Ancient Greek city in Anatolia

Teuthrania (Τευθρανία) was an Ancient Greek town in northwest Anatolia in the region of Mysia, and the name of its surrounding district on the river Caicus. It was near the powerful city and region of Pergamon. Tradition associated it with the legendary Mysian king Teuthras. According to Strabo, Teuthrania was situated between the Anatolian cities of Elaea, Pitane, and Atarneus.

Teuthrania featured in various ancient myths and historical traditions. Strabo wrote that Teuthras adopted a youth named Telephus as his son and successor. Telephus was a son of Heracles. (A character named Eurypylus, said to be a son of Telephus, appears in the Odyssey as the ruler of the Ceteii).

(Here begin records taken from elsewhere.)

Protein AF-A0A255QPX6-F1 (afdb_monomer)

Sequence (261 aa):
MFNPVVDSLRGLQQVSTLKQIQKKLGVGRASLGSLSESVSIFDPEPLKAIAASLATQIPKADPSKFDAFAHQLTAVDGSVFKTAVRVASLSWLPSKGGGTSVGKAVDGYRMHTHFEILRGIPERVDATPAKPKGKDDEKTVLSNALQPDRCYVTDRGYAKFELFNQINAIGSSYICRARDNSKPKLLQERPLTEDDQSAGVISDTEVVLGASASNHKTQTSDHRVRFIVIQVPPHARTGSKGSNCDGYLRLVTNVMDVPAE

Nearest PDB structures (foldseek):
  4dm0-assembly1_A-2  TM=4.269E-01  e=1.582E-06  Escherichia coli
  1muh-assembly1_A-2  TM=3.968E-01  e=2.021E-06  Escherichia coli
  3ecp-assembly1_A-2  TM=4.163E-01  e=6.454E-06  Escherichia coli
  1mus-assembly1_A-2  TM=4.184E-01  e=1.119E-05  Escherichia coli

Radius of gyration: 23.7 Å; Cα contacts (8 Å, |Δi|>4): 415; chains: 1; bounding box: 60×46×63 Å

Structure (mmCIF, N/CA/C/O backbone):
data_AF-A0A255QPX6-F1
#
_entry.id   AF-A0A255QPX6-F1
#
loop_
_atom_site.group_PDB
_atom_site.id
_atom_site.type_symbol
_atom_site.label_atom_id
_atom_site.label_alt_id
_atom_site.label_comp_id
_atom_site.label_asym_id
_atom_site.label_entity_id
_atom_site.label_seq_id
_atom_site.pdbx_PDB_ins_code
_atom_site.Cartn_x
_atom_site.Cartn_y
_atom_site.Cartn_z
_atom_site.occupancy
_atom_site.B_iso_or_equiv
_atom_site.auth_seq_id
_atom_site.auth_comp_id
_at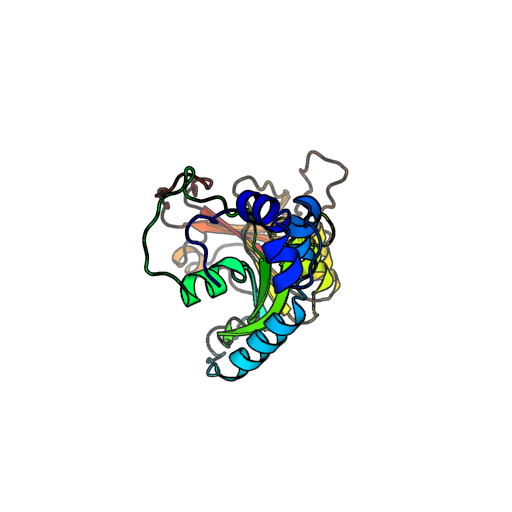om_site.auth_asym_id
_atom_site.auth_atom_id
_atom_site.pdbx_PDB_model_num
ATOM 1 N N . MET A 1 1 ? 38.443 -4.667 -24.207 1.00 35.50 1 MET A N 1
ATOM 2 C CA . MET A 1 1 ? 39.459 -3.625 -24.481 1.00 35.50 1 MET A CA 1
ATOM 3 C C . MET A 1 1 ? 39.299 -2.555 -23.407 1.00 35.50 1 MET A C 1
ATOM 5 O O . MET A 1 1 ? 38.420 -1.718 -23.539 1.00 35.50 1 MET A O 1
ATOM 9 N N . PHE A 1 2 ? 40.037 -2.660 -22.298 1.00 40.00 2 PHE A N 1
ATOM 10 C CA . PHE A 1 2 ? 39.969 -1.699 -21.190 1.00 40.00 2 PHE A CA 1
ATOM 11 C C . PHE A 1 2 ? 40.994 -0.590 -21.409 1.00 40.00 2 PHE A C 1
ATOM 13 O O . PHE A 1 2 ? 42.169 -0.877 -21.628 1.00 40.00 2 PHE A O 1
ATOM 20 N N . ASN A 1 3 ? 40.545 0.661 -21.329 1.00 45.88 3 ASN A N 1
ATOM 21 C CA . ASN A 1 3 ? 41.425 1.792 -21.089 1.00 45.88 3 ASN A CA 1
ATOM 22 C C . ASN A 1 3 ? 41.084 2.333 -19.688 1.00 45.88 3 ASN A C 1
ATOM 24 O O . ASN A 1 3 ? 40.008 2.913 -19.536 1.00 45.88 3 ASN A O 1
ATOM 28 N N . PRO A 1 4 ? 41.944 2.132 -18.671 1.00 53.84 4 PRO A N 1
ATOM 29 C CA . PRO A 1 4 ? 41.696 2.562 -17.287 1.00 53.84 4 PRO A CA 1
ATOM 30 C C . PRO A 1 4 ? 41.555 4.085 -17.124 1.00 53.84 4 PRO A C 1
ATOM 32 O O . PRO A 1 4 ? 41.241 4.560 -16.042 1.00 53.84 4 PRO A O 1
ATOM 35 N N . VAL A 1 5 ? 41.761 4.851 -18.197 1.00 57.84 5 VAL A N 1
ATOM 36 C CA . VAL A 1 5 ? 41.584 6.306 -18.244 1.00 57.84 5 VAL A CA 1
ATOM 37 C C . VAL A 1 5 ? 40.110 6.713 -18.434 1.00 57.84 5 VAL A C 1
ATOM 39 O O . VAL A 1 5 ? 39.766 7.877 -18.261 1.00 57.84 5 VAL A O 1
ATOM 42 N N . VAL A 1 6 ? 39.219 5.785 -18.807 1.00 59.41 6 VAL A N 1
ATOM 43 C CA . VAL A 1 6 ? 37.837 6.101 -19.206 1.00 59.41 6 VAL A CA 1
ATOM 44 C C . VAL A 1 6 ? 36.845 5.611 -18.152 1.00 59.41 6 VAL A C 1
ATOM 46 O O . VAL A 1 6 ? 36.385 4.475 -18.201 1.00 59.41 6 VAL A O 1
ATOM 49 N N . ASP A 1 7 ? 36.495 6.483 -17.211 1.00 61.50 7 ASP A N 1
ATOM 50 C CA . ASP A 1 7 ? 35.687 6.174 -16.019 1.00 61.50 7 ASP A CA 1
ATOM 51 C C . ASP A 1 7 ? 34.310 6.871 -15.986 1.00 61.50 7 ASP A C 1
ATOM 53 O O . ASP A 1 7 ? 33.536 6.712 -15.041 1.00 61.50 7 ASP A O 1
ATOM 57 N N . SER A 1 8 ? 33.977 7.648 -17.019 1.00 59.53 8 SER A N 1
ATOM 58 C CA . SER A 1 8 ? 32.772 8.479 -17.056 1.00 59.53 8 SER A CA 1
ATOM 59 C C . SER A 1 8 ? 32.094 8.485 -18.428 1.00 59.53 8 SER A C 1
ATOM 61 O O . SER A 1 8 ? 32.730 8.268 -19.460 1.00 59.53 8 SER A O 1
ATOM 63 N N . LEU A 1 9 ? 30.793 8.815 -18.467 1.00 59.62 9 LEU A N 1
ATOM 64 C CA . LEU A 1 9 ? 30.037 8.994 -19.721 1.00 59.62 9 LEU A CA 1
ATOM 65 C C . LEU A 1 9 ? 30.646 10.080 -20.623 1.00 59.62 9 LEU A C 1
ATOM 67 O O . LEU A 1 9 ? 30.595 9.980 -21.848 1.00 59.62 9 LEU A O 1
ATOM 71 N N . ARG A 1 10 ? 31.274 11.101 -20.025 1.00 68.31 10 ARG A N 1
ATOM 72 C CA . ARG A 1 10 ? 32.047 12.113 -20.761 1.00 68.31 10 ARG A CA 1
ATOM 73 C C . ARG A 1 10 ? 33.330 11.527 -21.342 1.00 68.31 10 ARG A C 1
ATOM 75 O O . ARG A 1 10 ? 33.638 11.811 -22.495 1.00 68.31 10 ARG A O 1
ATOM 82 N N . GLY A 1 11 ? 34.024 10.677 -20.587 1.00 72.69 11 GLY A N 1
ATOM 83 C CA . GLY A 1 11 ? 35.161 9.912 -21.090 1.00 72.69 11 GLY A CA 1
ATOM 84 C C . GLY A 1 11 ? 34.764 9.040 -22.282 1.00 72.69 11 GLY A C 1
ATOM 85 O O . GLY A 1 11 ? 35.402 9.106 -23.325 1.00 72.69 11 GLY A O 1
ATOM 86 N N . LEU A 1 12 ? 33.655 8.299 -22.191 1.00 70.88 12 LEU A N 1
ATOM 87 C CA . LEU A 1 12 ? 33.142 7.487 -23.302 1.00 70.88 12 LEU A CA 1
ATOM 88 C C . LEU A 1 12 ? 32.776 8.333 -24.527 1.00 70.88 12 LEU A C 1
ATOM 90 O O . LEU A 1 12 ? 33.110 7.960 -25.651 1.00 70.88 12 LEU A O 1
ATOM 94 N N . GLN A 1 13 ? 32.165 9.503 -24.325 1.00 76.81 13 GLN A N 1
ATOM 95 C CA . GLN A 1 13 ? 31.899 10.446 -25.410 1.00 76.81 13 GLN A CA 1
ATOM 96 C C . GLN A 1 13 ? 33.199 10.887 -26.101 1.00 76.81 13 GLN A C 1
ATOM 98 O O . GLN A 1 13 ? 33.278 10.869 -27.328 1.00 76.81 13 GLN A O 1
ATOM 103 N N . GLN A 1 14 ? 34.225 11.260 -25.334 1.00 76.44 14 GLN A N 1
ATOM 104 C CA . GLN A 1 14 ? 35.524 11.690 -25.862 1.00 76.44 14 GLN A CA 1
ATOM 105 C C . GLN A 1 14 ? 36.247 10.554 -26.587 1.00 76.44 14 GLN A C 1
ATOM 107 O O . GLN A 1 14 ? 36.809 10.749 -27.655 1.00 76.44 14 GLN A O 1
ATOM 112 N N . VAL A 1 15 ? 36.173 9.342 -26.056 1.00 80.06 15 VAL A N 1
ATOM 113 C CA . VAL A 1 15 ? 36.783 8.142 -26.636 1.00 80.06 15 VAL A CA 1
ATOM 114 C C . VAL A 1 15 ? 36.078 7.745 -27.932 1.00 80.06 15 VAL A C 1
ATOM 116 O O . VAL A 1 15 ? 36.731 7.342 -28.892 1.00 80.06 15 VAL A O 1
ATOM 119 N N . SER A 1 16 ? 34.761 7.954 -28.013 1.00 76.62 16 SER A N 1
ATOM 120 C CA . SER A 1 16 ? 33.981 7.724 -29.233 1.00 76.62 16 SER A CA 1
ATOM 121 C C . SER A 1 16 ? 34.338 8.670 -30.388 1.00 76.62 16 SER A C 1
ATOM 123 O O . SER A 1 16 ? 33.919 8.420 -31.515 1.00 76.62 16 SER A O 1
ATOM 125 N N . THR A 1 17 ? 35.112 9.743 -30.160 1.00 80.38 17 THR A N 1
ATOM 126 C CA . THR A 1 17 ? 35.624 10.609 -31.243 1.00 80.38 17 THR A CA 1
ATOM 127 C C . THR A 1 17 ? 36.955 10.121 -31.821 1.00 80.38 17 THR A C 1
ATOM 129 O O . THR A 1 17 ? 37.371 10.590 -32.882 1.00 80.38 17 THR A O 1
ATOM 132 N N . LEU A 1 18 ? 37.622 9.159 -31.172 1.00 85.50 18 LEU A N 1
ATOM 133 C CA . LEU A 1 18 ? 38.900 8.628 -31.635 1.00 85.50 18 LEU A CA 1
ATOM 134 C C . LEU A 1 18 ? 38.694 7.722 -32.854 1.00 85.50 18 LEU A C 1
ATOM 136 O O . LEU A 1 18 ? 38.097 6.648 -32.758 1.00 85.50 18 LEU A O 1
ATOM 140 N N . LYS A 1 19 ? 39.272 8.110 -33.999 1.00 81.06 19 LYS A N 1
ATOM 14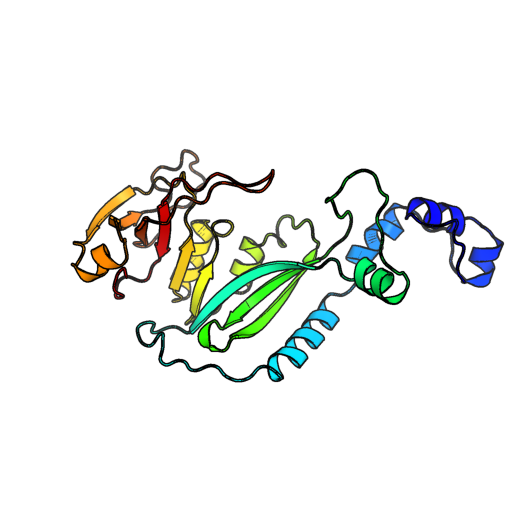1 C CA . LYS A 1 19 ? 39.158 7.376 -35.277 1.00 81.06 19 LYS A CA 1
ATOM 142 C C . LYS A 1 19 ? 39.552 5.898 -35.171 1.00 81.06 19 LYS A C 1
ATOM 144 O O . LYS A 1 19 ? 38.943 5.049 -35.813 1.00 81.06 19 LYS A O 1
ATOM 149 N N . GLN A 1 20 ? 40.553 5.572 -34.349 1.00 78.75 20 GLN A N 1
ATOM 150 C CA . GLN A 1 20 ? 40.976 4.182 -34.136 1.00 78.75 20 GLN A CA 1
ATOM 151 C C . GLN A 1 20 ? 39.896 3.334 -33.456 1.00 78.75 20 GLN A C 1
ATOM 153 O O . GLN A 1 20 ? 39.769 2.150 -33.755 1.00 78.75 20 GLN A O 1
ATOM 158 N N . ILE A 1 21 ? 39.118 3.930 -32.555 1.00 77.06 21 ILE A N 1
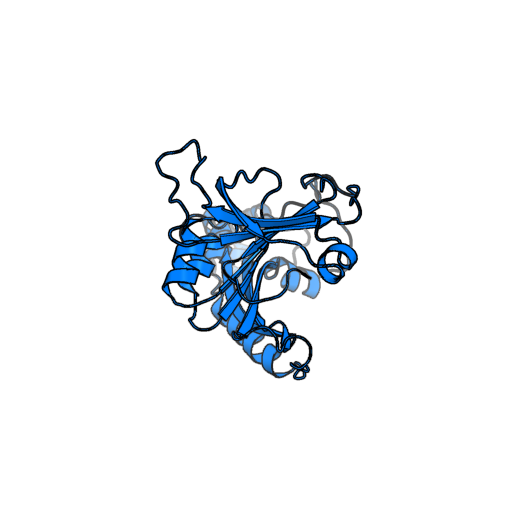ATOM 159 C CA . ILE A 1 21 ? 38.064 3.243 -31.807 1.00 77.06 21 ILE A CA 1
ATOM 160 C C . ILE A 1 21 ? 36.816 3.110 -32.670 1.00 77.06 21 ILE A C 1
ATOM 162 O O . ILE A 1 21 ? 36.255 2.022 -32.743 1.00 77.06 21 ILE A O 1
ATOM 166 N N . GLN A 1 22 ? 36.463 4.158 -33.415 1.00 81.62 22 GLN A N 1
ATOM 167 C CA . GLN A 1 22 ? 35.389 4.105 -34.410 1.00 81.62 22 GLN A CA 1
ATOM 168 C C . GLN A 1 22 ? 35.636 3.001 -35.444 1.00 81.62 22 GLN A C 1
ATOM 170 O O . GLN A 1 22 ? 34.747 2.209 -35.738 1.00 81.62 22 GLN A O 1
ATOM 175 N N . LYS A 1 23 ? 36.877 2.875 -35.933 1.00 79.56 23 LYS A N 1
ATOM 176 C CA . LYS A 1 23 ? 37.257 1.825 -36.886 1.00 79.56 23 LYS A CA 1
ATOM 177 C C . LYS A 1 23 ? 37.252 0.420 -36.271 1.00 79.56 23 LYS A C 1
ATOM 179 O O . LYS A 1 23 ? 36.915 -0.533 -36.960 1.00 79.56 23 LYS A O 1
ATOM 184 N N . LYS A 1 24 ? 37.634 0.280 -34.996 1.00 76.75 24 LYS A N 1
ATOM 185 C CA . LYS A 1 24 ? 37.677 -1.017 -34.294 1.00 76.75 24 LYS A CA 1
ATOM 186 C C . LYS A 1 24 ? 36.301 -1.526 -33.870 1.00 76.75 24 LYS A C 1
ATOM 188 O O . LYS A 1 24 ? 36.093 -2.730 -33.864 1.00 76.75 24 LYS A O 1
ATOM 193 N N . LEU A 1 25 ? 35.404 -0.626 -33.475 1.00 72.38 25 LEU A N 1
ATOM 194 C CA . LEU A 1 25 ? 34.074 -0.970 -32.968 1.00 72.38 25 LEU A CA 1
ATOM 195 C C . LEU A 1 25 ? 32.968 -0.795 -34.018 1.00 72.38 25 LEU A C 1
ATOM 197 O O . LEU A 1 25 ? 31.840 -1.195 -33.766 1.00 72.38 25 LEU A O 1
ATOM 201 N N . GLY A 1 26 ? 33.269 -0.198 -35.176 1.00 77.69 26 GLY A N 1
ATOM 202 C CA . GLY A 1 26 ? 32.294 0.033 -36.246 1.00 77.69 26 GLY A CA 1
ATOM 203 C C . GLY A 1 26 ? 31.220 1.068 -35.899 1.00 77.69 26 GLY A C 1
ATOM 204 O O . GLY A 1 26 ? 30.192 1.126 -36.564 1.00 77.69 26 GLY A O 1
ATOM 205 N N . VAL A 1 27 ? 31.438 1.878 -34.860 1.00 75.00 27 VAL A N 1
ATOM 206 C CA . VAL A 1 27 ? 30.469 2.866 -34.368 1.00 75.00 27 VAL A CA 1
ATOM 207 C C . VAL A 1 27 ? 30.934 4.291 -34.652 1.00 75.00 27 VAL A C 1
ATOM 209 O O . VAL A 1 27 ? 32.126 4.597 -34.601 1.00 75.00 27 VAL A O 1
ATOM 212 N N . GLY A 1 28 ? 29.980 5.175 -34.948 1.00 77.38 28 GLY A N 1
ATOM 213 C CA . GLY A 1 28 ? 30.224 6.610 -35.084 1.00 77.38 28 GLY A CA 1
ATOM 214 C C . GLY A 1 28 ? 30.421 7.311 -33.735 1.00 77.38 28 GLY A C 1
ATOM 215 O O . GLY A 1 28 ? 30.423 6.693 -32.670 1.00 77.38 28 GLY A O 1
ATOM 216 N N . ARG A 1 29 ? 30.567 8.640 -33.772 1.00 79.62 29 ARG A N 1
ATOM 217 C CA . ARG A 1 29 ? 30.618 9.465 -32.557 1.00 79.62 29 ARG A CA 1
ATOM 218 C C . ARG A 1 29 ? 29.315 9.314 -31.766 1.00 79.62 29 ARG A C 1
ATOM 220 O O . ARG A 1 29 ? 28.246 9.607 -32.294 1.00 79.62 29 ARG A O 1
ATOM 227 N N . ALA A 1 30 ? 29.421 8.979 -30.485 1.00 74.00 30 ALA A N 1
ATOM 228 C CA . ALA A 1 30 ? 28.289 8.991 -29.570 1.00 74.00 30 ALA A CA 1
ATOM 229 C C . ALA A 1 30 ? 28.134 10.390 -28.950 1.00 74.00 30 ALA A C 1
ATOM 231 O O . ALA A 1 30 ? 29.112 11.022 -28.536 1.00 74.00 30 ALA A O 1
ATOM 232 N N . SER A 1 31 ? 26.909 10.911 -28.899 1.00 73.12 31 SER A N 1
ATOM 233 C CA . SER A 1 31 ? 26.604 12.143 -28.165 1.00 73.12 31 SER A CA 1
ATOM 234 C C . SER A 1 31 ? 26.287 11.819 -26.701 1.00 73.12 31 SER A C 1
ATOM 236 O O . SER A 1 31 ? 25.840 10.719 -26.385 1.00 73.12 31 SER A O 1
ATOM 238 N N . LEU A 1 32 ? 26.486 12.782 -25.792 1.00 63.31 32 LEU A N 1
ATOM 239 C CA . LEU A 1 32 ? 26.073 12.620 -24.390 1.00 63.31 32 LEU A CA 1
ATOM 240 C C . LEU A 1 32 ? 24.570 12.339 -24.262 1.00 63.31 32 LEU A C 1
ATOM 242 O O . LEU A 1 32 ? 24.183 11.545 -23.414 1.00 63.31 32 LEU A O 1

Herodotus wrote that the cities of Halisarna, Pergamon, and Teuthrania had been given by the Persian king Darius I to the Spartan king Demaratus in c. 486 BCE in exchange for Spartan military aid.

In the Anabasis, Xenophon wrote that under the command of Procles, son of Demaratus, Teuthrania attacked Pergamon. In the Hellenica, Xenophon relates that Teuthrania, Pergamum, Halisarna, Gambrium, Palaegambrium, Myrina and Gryneium were delivered by their rulers to the army of the Spartan Thimbron around the year 399 BCE, who sought to liberate the Greek colonies from Persian rule.

According to the 7th-century BCE epic poem called Cypria, now a lost literary work, Teuthrania was mistaken for Troy in the Achaeans' first expedition.